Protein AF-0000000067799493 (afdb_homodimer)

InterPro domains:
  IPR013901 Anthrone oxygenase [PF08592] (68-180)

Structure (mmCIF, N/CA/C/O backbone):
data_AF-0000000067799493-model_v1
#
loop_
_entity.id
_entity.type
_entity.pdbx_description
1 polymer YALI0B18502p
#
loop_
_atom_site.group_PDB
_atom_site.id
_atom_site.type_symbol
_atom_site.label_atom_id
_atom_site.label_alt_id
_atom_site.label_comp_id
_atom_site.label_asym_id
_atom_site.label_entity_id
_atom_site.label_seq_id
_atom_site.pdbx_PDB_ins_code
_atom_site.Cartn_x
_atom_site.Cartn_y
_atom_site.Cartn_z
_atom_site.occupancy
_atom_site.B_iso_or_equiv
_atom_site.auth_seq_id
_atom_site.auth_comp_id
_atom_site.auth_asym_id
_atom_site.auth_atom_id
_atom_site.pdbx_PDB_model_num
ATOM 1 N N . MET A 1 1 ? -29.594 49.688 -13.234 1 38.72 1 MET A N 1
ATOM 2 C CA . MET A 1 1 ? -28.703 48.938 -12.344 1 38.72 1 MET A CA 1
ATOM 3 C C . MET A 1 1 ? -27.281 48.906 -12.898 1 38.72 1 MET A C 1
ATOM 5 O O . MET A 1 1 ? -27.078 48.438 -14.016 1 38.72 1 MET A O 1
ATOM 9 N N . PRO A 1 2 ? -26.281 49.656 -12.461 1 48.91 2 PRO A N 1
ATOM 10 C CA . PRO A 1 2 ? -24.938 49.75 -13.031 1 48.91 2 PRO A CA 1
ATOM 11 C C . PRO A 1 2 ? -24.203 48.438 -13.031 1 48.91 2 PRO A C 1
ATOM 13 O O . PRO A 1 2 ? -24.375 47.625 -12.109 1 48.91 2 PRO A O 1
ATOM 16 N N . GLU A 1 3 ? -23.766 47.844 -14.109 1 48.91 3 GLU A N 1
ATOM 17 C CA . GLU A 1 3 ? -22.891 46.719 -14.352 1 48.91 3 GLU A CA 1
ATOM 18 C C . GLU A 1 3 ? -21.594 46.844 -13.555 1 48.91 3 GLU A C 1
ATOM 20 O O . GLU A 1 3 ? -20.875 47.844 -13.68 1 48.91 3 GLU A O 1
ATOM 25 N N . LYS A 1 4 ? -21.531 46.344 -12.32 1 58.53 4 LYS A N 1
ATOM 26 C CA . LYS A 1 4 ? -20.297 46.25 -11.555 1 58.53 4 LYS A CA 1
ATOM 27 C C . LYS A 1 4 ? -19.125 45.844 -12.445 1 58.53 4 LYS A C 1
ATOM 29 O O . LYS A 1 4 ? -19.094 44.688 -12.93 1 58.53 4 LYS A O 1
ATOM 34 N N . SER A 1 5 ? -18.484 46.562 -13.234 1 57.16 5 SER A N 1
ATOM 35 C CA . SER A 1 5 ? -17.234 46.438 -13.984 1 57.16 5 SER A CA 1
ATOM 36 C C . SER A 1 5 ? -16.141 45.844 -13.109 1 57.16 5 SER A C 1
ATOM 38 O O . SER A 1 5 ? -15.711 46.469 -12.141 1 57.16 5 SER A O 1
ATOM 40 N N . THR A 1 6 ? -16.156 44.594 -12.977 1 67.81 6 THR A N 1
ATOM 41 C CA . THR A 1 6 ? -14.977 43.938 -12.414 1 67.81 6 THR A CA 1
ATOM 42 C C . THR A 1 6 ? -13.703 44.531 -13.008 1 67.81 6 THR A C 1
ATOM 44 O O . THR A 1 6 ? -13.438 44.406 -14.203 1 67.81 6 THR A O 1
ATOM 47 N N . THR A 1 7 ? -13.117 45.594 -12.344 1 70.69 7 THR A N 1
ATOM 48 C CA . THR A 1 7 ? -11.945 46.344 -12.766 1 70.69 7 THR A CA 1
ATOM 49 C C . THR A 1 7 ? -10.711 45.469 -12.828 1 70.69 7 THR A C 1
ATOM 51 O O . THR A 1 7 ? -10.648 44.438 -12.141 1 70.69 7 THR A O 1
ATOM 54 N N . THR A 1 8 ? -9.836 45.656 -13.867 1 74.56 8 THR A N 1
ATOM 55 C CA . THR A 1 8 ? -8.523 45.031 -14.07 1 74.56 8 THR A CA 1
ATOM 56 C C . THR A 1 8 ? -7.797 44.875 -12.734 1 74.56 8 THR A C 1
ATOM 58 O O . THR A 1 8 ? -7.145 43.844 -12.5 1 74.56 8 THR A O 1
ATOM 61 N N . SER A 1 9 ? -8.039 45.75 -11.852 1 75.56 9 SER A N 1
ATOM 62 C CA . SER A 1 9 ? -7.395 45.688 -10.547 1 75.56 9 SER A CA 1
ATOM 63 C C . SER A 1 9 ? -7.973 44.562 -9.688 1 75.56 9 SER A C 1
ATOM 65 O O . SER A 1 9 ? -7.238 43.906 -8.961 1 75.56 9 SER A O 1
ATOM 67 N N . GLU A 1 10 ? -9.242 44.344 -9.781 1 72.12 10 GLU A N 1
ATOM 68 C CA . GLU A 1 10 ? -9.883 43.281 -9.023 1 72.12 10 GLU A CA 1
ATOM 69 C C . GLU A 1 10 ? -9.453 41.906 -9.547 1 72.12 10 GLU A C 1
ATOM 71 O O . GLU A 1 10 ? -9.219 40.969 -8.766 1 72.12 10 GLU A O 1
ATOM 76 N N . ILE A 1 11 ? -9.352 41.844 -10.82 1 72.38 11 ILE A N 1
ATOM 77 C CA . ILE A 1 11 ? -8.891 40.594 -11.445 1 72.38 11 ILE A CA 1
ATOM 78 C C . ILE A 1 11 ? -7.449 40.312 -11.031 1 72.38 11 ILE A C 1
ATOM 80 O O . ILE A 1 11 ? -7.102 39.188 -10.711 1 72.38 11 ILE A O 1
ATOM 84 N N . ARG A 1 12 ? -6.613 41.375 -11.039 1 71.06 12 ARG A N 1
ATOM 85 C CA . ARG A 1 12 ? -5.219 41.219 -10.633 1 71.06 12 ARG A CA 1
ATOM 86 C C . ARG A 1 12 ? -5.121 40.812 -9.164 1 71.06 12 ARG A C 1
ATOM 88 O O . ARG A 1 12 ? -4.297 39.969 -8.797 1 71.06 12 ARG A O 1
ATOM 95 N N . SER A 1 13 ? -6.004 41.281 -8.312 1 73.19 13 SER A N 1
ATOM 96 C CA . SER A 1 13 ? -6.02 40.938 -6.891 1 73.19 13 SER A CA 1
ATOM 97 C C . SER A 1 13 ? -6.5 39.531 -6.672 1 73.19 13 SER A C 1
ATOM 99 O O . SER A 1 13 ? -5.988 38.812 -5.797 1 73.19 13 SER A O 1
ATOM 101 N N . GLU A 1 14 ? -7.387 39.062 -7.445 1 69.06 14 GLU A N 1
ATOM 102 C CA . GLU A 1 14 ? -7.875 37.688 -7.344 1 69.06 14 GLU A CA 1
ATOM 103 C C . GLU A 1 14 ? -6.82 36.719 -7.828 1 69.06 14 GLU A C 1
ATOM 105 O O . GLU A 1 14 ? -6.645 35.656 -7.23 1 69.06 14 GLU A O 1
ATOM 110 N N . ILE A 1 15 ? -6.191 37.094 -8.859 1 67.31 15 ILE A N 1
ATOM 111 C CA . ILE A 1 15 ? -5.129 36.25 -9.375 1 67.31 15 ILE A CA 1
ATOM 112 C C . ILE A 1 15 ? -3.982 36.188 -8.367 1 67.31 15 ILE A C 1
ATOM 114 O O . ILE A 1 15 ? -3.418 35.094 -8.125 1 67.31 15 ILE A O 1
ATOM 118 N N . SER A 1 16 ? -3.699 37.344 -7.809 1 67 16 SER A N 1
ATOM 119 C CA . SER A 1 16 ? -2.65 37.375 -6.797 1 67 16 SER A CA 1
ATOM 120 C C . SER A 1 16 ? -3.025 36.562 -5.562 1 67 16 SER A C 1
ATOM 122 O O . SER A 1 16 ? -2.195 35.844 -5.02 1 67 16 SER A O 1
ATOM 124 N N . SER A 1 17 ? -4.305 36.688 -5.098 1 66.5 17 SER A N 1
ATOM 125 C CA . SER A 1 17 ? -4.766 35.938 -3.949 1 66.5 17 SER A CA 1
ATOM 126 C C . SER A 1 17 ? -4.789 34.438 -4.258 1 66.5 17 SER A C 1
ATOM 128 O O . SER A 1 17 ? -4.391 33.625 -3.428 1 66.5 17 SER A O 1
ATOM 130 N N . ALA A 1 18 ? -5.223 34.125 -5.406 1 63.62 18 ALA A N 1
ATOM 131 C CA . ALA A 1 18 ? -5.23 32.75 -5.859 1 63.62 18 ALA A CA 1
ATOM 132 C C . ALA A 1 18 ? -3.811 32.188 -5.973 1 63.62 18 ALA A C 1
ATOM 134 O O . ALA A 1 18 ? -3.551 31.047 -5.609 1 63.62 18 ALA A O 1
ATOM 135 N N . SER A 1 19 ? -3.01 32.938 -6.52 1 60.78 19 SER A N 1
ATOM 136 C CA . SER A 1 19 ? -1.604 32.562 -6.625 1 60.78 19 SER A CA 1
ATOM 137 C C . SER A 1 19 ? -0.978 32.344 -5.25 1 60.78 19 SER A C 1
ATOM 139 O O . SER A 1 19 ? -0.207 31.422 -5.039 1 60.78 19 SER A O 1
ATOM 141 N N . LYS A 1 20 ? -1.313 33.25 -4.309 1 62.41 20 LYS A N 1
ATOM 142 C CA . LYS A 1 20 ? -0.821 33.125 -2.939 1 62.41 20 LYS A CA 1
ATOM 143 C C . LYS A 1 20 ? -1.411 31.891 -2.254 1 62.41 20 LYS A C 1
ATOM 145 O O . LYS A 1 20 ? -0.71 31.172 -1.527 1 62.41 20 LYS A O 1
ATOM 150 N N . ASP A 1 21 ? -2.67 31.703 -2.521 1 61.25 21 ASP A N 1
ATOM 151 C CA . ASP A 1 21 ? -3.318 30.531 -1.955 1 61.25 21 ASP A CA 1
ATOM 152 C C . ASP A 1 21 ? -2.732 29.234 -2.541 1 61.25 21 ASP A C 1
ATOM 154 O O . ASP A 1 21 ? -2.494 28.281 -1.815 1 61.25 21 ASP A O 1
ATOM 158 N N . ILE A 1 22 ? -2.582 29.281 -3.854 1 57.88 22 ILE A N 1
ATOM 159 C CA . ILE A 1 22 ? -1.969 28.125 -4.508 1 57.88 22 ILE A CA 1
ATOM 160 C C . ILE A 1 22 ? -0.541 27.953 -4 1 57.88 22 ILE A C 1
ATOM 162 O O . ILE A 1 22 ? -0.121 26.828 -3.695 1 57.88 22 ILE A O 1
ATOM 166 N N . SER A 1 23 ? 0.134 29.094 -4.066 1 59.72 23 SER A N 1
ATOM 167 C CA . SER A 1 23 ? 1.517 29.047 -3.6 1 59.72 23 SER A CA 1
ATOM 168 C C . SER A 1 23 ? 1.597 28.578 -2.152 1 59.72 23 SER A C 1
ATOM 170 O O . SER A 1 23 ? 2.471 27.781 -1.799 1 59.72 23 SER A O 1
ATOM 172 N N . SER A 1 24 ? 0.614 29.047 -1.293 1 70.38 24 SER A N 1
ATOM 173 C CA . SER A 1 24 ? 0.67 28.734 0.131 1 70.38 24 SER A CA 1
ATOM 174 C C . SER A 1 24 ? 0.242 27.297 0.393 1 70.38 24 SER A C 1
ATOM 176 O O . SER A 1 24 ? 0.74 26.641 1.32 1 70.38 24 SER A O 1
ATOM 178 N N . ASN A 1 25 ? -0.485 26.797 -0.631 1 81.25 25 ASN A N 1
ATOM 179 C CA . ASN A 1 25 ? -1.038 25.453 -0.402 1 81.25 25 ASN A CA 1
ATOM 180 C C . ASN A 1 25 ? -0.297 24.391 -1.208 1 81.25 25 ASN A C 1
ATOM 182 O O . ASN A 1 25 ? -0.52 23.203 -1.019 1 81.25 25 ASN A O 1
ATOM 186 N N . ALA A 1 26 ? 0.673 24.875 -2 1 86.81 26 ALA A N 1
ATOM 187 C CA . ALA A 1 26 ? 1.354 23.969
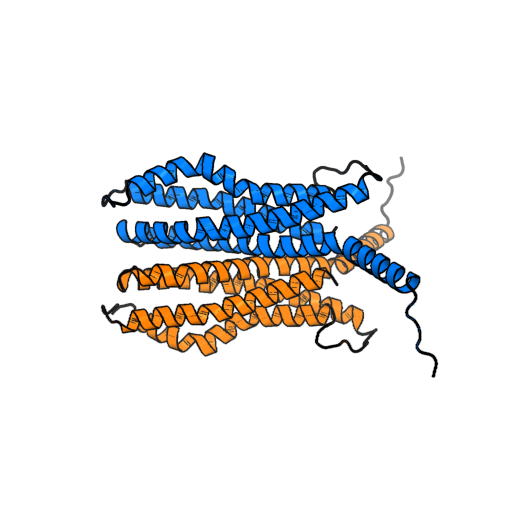 -2.918 1 86.81 26 ALA A CA 1
ATOM 188 C C . ALA A 1 26 ? 2.162 22.922 -2.156 1 86.81 26 ALA A C 1
ATOM 190 O O . ALA A 1 26 ? 2.053 21.719 -2.428 1 86.81 26 ALA A O 1
ATOM 191 N N . PRO A 1 27 ? 2.922 23.328 -1.155 1 90.12 27 PRO A N 1
ATOM 192 C CA . PRO A 1 27 ? 3.693 22.297 -0.44 1 90.12 27 PRO A CA 1
ATOM 193 C C . PRO A 1 27 ? 2.807 21.281 0.263 1 90.12 27 PRO A C 1
ATOM 195 O O . PRO A 1 27 ? 3.131 20.094 0.288 1 90.12 27 PRO A O 1
ATOM 198 N N . ILE A 1 28 ? 1.729 21.75 0.702 1 92.94 28 ILE A N 1
ATOM 199 C CA . ILE A 1 28 ? 0.843 20.844 1.423 1 92.94 28 ILE A CA 1
ATOM 200 C C . ILE A 1 28 ? 0.213 19.844 0.447 1 92.94 28 ILE A C 1
ATOM 202 O O . ILE A 1 28 ? 0.093 18.656 0.75 1 92.94 28 ILE A O 1
ATOM 206 N N . ALA A 1 29 ? -0.174 20.344 -0.699 1 95.06 29 ALA A N 1
ATOM 207 C CA . ALA A 1 29 ? -0.741 19.484 -1.727 1 95.06 29 ALA A CA 1
ATOM 208 C C . ALA A 1 29 ? 0.289 18.469 -2.219 1 95.06 29 ALA A C 1
ATOM 210 O O . ALA A 1 29 ? -0.037 17.297 -2.439 1 95.06 29 ALA A O 1
ATOM 211 N N . LEU A 1 30 ? 1.482 18.922 -2.4 1 97.56 30 LEU A N 1
ATOM 212 C CA . LEU A 1 30 ? 2.557 18.031 -2.832 1 97.56 30 LEU A CA 1
ATOM 213 C C . LEU A 1 30 ? 2.865 17 -1.76 1 97.56 30 LEU A C 1
ATOM 215 O O . LEU A 1 30 ? 3.062 15.82 -2.07 1 97.56 30 LEU A O 1
ATOM 219 N N . LYS A 1 31 ? 2.895 17.406 -0.515 1 97.81 31 LYS A N 1
ATOM 220 C CA . LYS A 1 31 ? 3.123 16.453 0.575 1 97.81 31 LYS A CA 1
ATOM 221 C C . LYS A 1 31 ? 2.02 15.406 0.631 1 97.81 31 LYS A C 1
ATOM 223 O O . LYS A 1 31 ? 2.299 14.219 0.777 1 97.81 31 LYS A O 1
ATOM 228 N N . ALA A 1 32 ? 0.803 15.859 0.485 1 97.81 32 ALA A N 1
ATOM 229 C CA . ALA A 1 32 ? -0.328 14.93 0.501 1 97.81 32 ALA A CA 1
ATOM 230 C C . ALA A 1 32 ? -0.248 13.945 -0.661 1 97.81 32 ALA A C 1
ATOM 232 O O . ALA A 1 32 ? -0.455 12.742 -0.479 1 97.81 32 ALA A O 1
ATOM 233 N N . SER A 1 33 ? 0.068 14.469 -1.82 1 98.38 33 SER A N 1
ATOM 234 C CA . SER A 1 33 ? 0.224 13.609 -2.99 1 98.38 33 SER A CA 1
ATOM 235 C C . SER A 1 33 ? 1.364 12.617 -2.797 1 98.38 33 SER A C 1
ATOM 237 O O . SER A 1 33 ? 1.244 11.445 -3.168 1 98.38 33 SER A O 1
ATOM 239 N N . GLY A 1 34 ? 2.461 13.102 -2.246 1 98.88 34 GLY A N 1
ATOM 240 C CA . GLY A 1 34 ? 3.586 12.227 -1.964 1 98.88 34 GLY A CA 1
ATOM 241 C C . GLY A 1 34 ? 3.242 11.102 -1.003 1 98.88 34 GLY A C 1
ATOM 242 O O . GLY A 1 34 ? 3.66 9.961 -1.199 1 98.88 34 GLY A O 1
ATOM 243 N N . VAL A 1 35 ? 2.508 11.438 -0.002 1 98.81 35 VAL A N 1
ATOM 244 C CA . VAL A 1 35 ? 2.088 10.43 0.973 1 98.81 35 VAL A CA 1
ATOM 245 C C . VAL A 1 35 ? 1.182 9.406 0.299 1 98.81 35 VAL A C 1
ATOM 247 O O . VAL A 1 35 ? 1.301 8.203 0.552 1 98.81 35 VAL A O 1
ATOM 250 N N . PHE A 1 36 ? 0.353 9.906 -0.563 1 98.88 36 PHE A N 1
ATOM 251 C CA . PHE A 1 36 ? -0.544 9 -1.265 1 98.88 36 PHE A CA 1
ATOM 252 C C . PHE A 1 36 ? 0.246 7.992 -2.094 1 98.88 36 PHE A C 1
ATOM 254 O O . PHE A 1 36 ? 0.108 6.781 -1.906 1 98.88 36 PHE A O 1
ATOM 261 N N . PHE A 1 37 ? 1.147 8.445 -2.889 1 98.94 37 PHE A N 1
ATOM 262 C CA . PHE A 1 37 ? 1.843 7.562 -3.816 1 98.94 37 PHE A CA 1
ATOM 263 C C . PHE A 1 37 ? 2.873 6.711 -3.086 1 98.94 37 PHE A C 1
ATOM 265 O O . PHE A 1 37 ? 3.07 5.539 -3.422 1 98.94 37 PHE A O 1
ATOM 272 N N . SER A 1 38 ? 3.533 7.301 -2.143 1 98.94 38 SER A N 1
ATOM 273 C CA . SER A 1 38 ? 4.492 6.5 -1.385 1 98.94 38 SER A CA 1
ATOM 274 C C . SER A 1 38 ? 3.785 5.445 -0.542 1 98.94 38 SER A C 1
ATOM 276 O O . SER A 1 38 ? 4.32 4.355 -0.324 1 98.94 38 SER A O 1
ATOM 278 N N . GLY A 1 39 ? 2.57 5.703 -0.075 1 98.94 39 GLY A N 1
ATOM 279 C CA . GLY A 1 39 ? 1.784 4.699 0.625 1 98.94 39 GLY A CA 1
ATOM 280 C C . GLY A 1 39 ? 1.408 3.518 -0.251 1 98.94 39 GLY A C 1
ATOM 281 O O . GLY A 1 39 ? 1.466 2.367 0.19 1 98.94 39 GLY A O 1
ATOM 282 N N . LEU A 1 40 ? 1.049 3.834 -1.476 1 98.94 40 LEU A N 1
ATOM 283 C CA . LEU A 1 40 ? 0.759 2.766 -2.426 1 98.94 40 LEU A CA 1
ATOM 284 C C . LEU A 1 40 ? 1.992 1.901 -2.664 1 98.94 40 LEU A C 1
ATOM 286 O O . LEU A 1 40 ? 1.896 0.672 -2.703 1 98.94 40 LEU A O 1
ATOM 290 N N . ALA A 1 41 ? 3.109 2.578 -2.779 1 98.94 41 ALA A N 1
ATOM 291 C CA . ALA A 1 41 ? 4.352 1.845 -3 1 98.94 41 ALA A CA 1
ATOM 292 C C . ALA A 1 41 ? 4.711 0.995 -1.785 1 98.94 41 ALA A C 1
ATOM 294 O O . ALA A 1 41 ? 5.078 -0.175 -1.924 1 98.94 41 ALA A O 1
ATOM 295 N N . ALA A 1 42 ? 4.598 1.543 -0.616 1 98.94 42 ALA A N 1
ATOM 296 C CA . ALA A 1 42 ? 4.949 0.846 0.618 1 98.94 42 ALA A CA 1
ATOM 297 C C . ALA A 1 42 ? 4.043 -0.359 0.846 1 98.94 42 ALA A C 1
ATOM 299 O O . ALA A 1 42 ? 4.52 -1.462 1.121 1 98.94 42 ALA A O 1
ATOM 300 N N . GLY A 1 43 ? 2.75 -0.143 0.696 1 98.88 43 GLY A N 1
ATOM 301 C CA . GLY A 1 43 ? 1.827 -1.257 0.845 1 98.88 43 GLY A CA 1
ATOM 302 C C . GLY A 1 43 ? 2 -2.322 -0.22 1 98.88 43 GLY A C 1
ATOM 303 O O . GLY A 1 43 ? 1.923 -3.518 0.072 1 98.88 43 GLY A O 1
ATOM 304 N N . GLY A 1 44 ? 2.195 -1.843 -1.414 1 98.69 44 GLY A N 1
ATOM 305 C CA . GLY A 1 44 ? 2.391 -2.773 -2.514 1 98.69 44 GLY A CA 1
ATOM 306 C C . GLY A 1 44 ? 3.635 -3.629 -2.359 1 98.69 44 GLY A C 1
ATOM 307 O O . GLY A 1 44 ? 3.592 -4.84 -2.574 1 98.69 44 GLY A O 1
ATOM 308 N N . THR A 1 45 ? 4.742 -3.021 -2.02 1 98.69 45 THR A N 1
ATOM 309 C CA . THR A 1 45 ? 5.98 -3.773 -1.864 1 98.69 45 THR A CA 1
ATOM 310 C C . THR A 1 45 ? 5.902 -4.707 -0.662 1 98.69 45 THR A C 1
ATOM 312 O O . THR A 1 45 ? 6.402 -5.836 -0.71 1 98.69 45 THR A O 1
ATOM 315 N N . LEU A 1 46 ? 5.25 -4.262 0.368 1 98.62 46 LEU A N 1
ATOM 316 C CA . LEU A 1 46 ? 5.133 -5.094 1.562 1 98.62 46 LEU A CA 1
ATOM 317 C C . LEU A 1 46 ? 4.297 -6.336 1.276 1 98.62 46 LEU A C 1
ATOM 319 O O . LEU A 1 46 ? 4.711 -7.453 1.598 1 98.62 46 LEU A O 1
ATOM 323 N N . ILE A 1 47 ? 3.158 -6.156 0.661 1 98.5 47 ILE A N 1
ATOM 324 C CA . ILE A 1 47 ? 2.281 -7.297 0.431 1 98.5 47 ILE A CA 1
ATOM 325 C C . ILE A 1 47 ? 2.932 -8.258 -0.563 1 98.5 47 ILE A C 1
ATOM 327 O O . ILE A 1 47 ? 2.771 -9.477 -0.457 1 98.5 47 ILE A O 1
ATOM 331 N N . THR A 1 48 ? 3.658 -7.723 -1.492 1 97.88 48 THR A N 1
ATOM 332 C CA . THR A 1 48 ? 4.387 -8.562 -2.438 1 97.88 48 THR A CA 1
ATOM 333 C C . THR A 1 48 ? 5.387 -9.453 -1.71 1 97.88 48 THR A C 1
ATOM 335 O O . THR A 1 48 ? 5.465 -10.656 -1.974 1 97.88 48 THR A O 1
ATOM 338 N N . THR A 1 49 ? 6.121 -8.852 -0.793 1 97.19 49 THR A N 1
ATOM 339 C CA . THR A 1 49 ? 7.07 -9.617 0.001 1 97.19 49 THR A CA 1
ATOM 340 C C . THR A 1 49 ? 6.359 -10.719 0.784 1 97.19 49 THR A C 1
ATOM 342 O O . THR A 1 49 ? 6.871 -11.836 0.909 1 97.19 49 THR A O 1
ATOM 345 N N . LEU A 1 50 ? 5.195 -10.5 1.219 1 95.94 50 LEU A N 1
ATOM 346 C CA . LEU A 1 50 ? 4.453 -11.477 2.006 1 95.94 50 LEU A CA 1
ATOM 347 C C . LEU A 1 50 ? 3.947 -12.617 1.125 1 95.94 50 LEU A C 1
ATOM 349 O O . LEU A 1 50 ? 3.77 -13.742 1.597 1 95.94 50 LEU A O 1
ATOM 353 N N . TYR A 1 51 ? 3.77 -12.297 -0.144 1 95.06 51 TYR A N 1
ATOM 354 C CA . TYR A 1 51 ? 3.268 -13.289 -1.084 1 95.06 51 TYR A CA 1
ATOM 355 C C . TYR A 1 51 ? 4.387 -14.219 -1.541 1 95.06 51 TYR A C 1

────────────────

» **Task goal**:
Looking at the entries above, can you reproduce exactly the lines from the one that holds "ATOM 309 C CA" through the one that holds "ATOM 316 C CA", and only those?

» **Problem solution**:
ATOM 309 C CA . THR A 1 45 ? 5.98 -3.773 -1.864 1 98.69 45 THR A CA 1
ATOM 310 C C . THR A 1 45 ? 5.902 -4.707 -0.662 1 98.69 45 THR A C 1
ATOM 312 O O . THR A 1 45 ? 6.402 -5.836 -0.71 1 98.69 45 THR A O 1
ATOM 315 N N . LEU A 1 46 ? 5.25 -4.262 0.368 1 98.62 46 LEU A N 1
ATOM 316 C CA . LEU A 1 46 ? 5.133 -5.094 1.562 1 98.62 46 LEU A CA 1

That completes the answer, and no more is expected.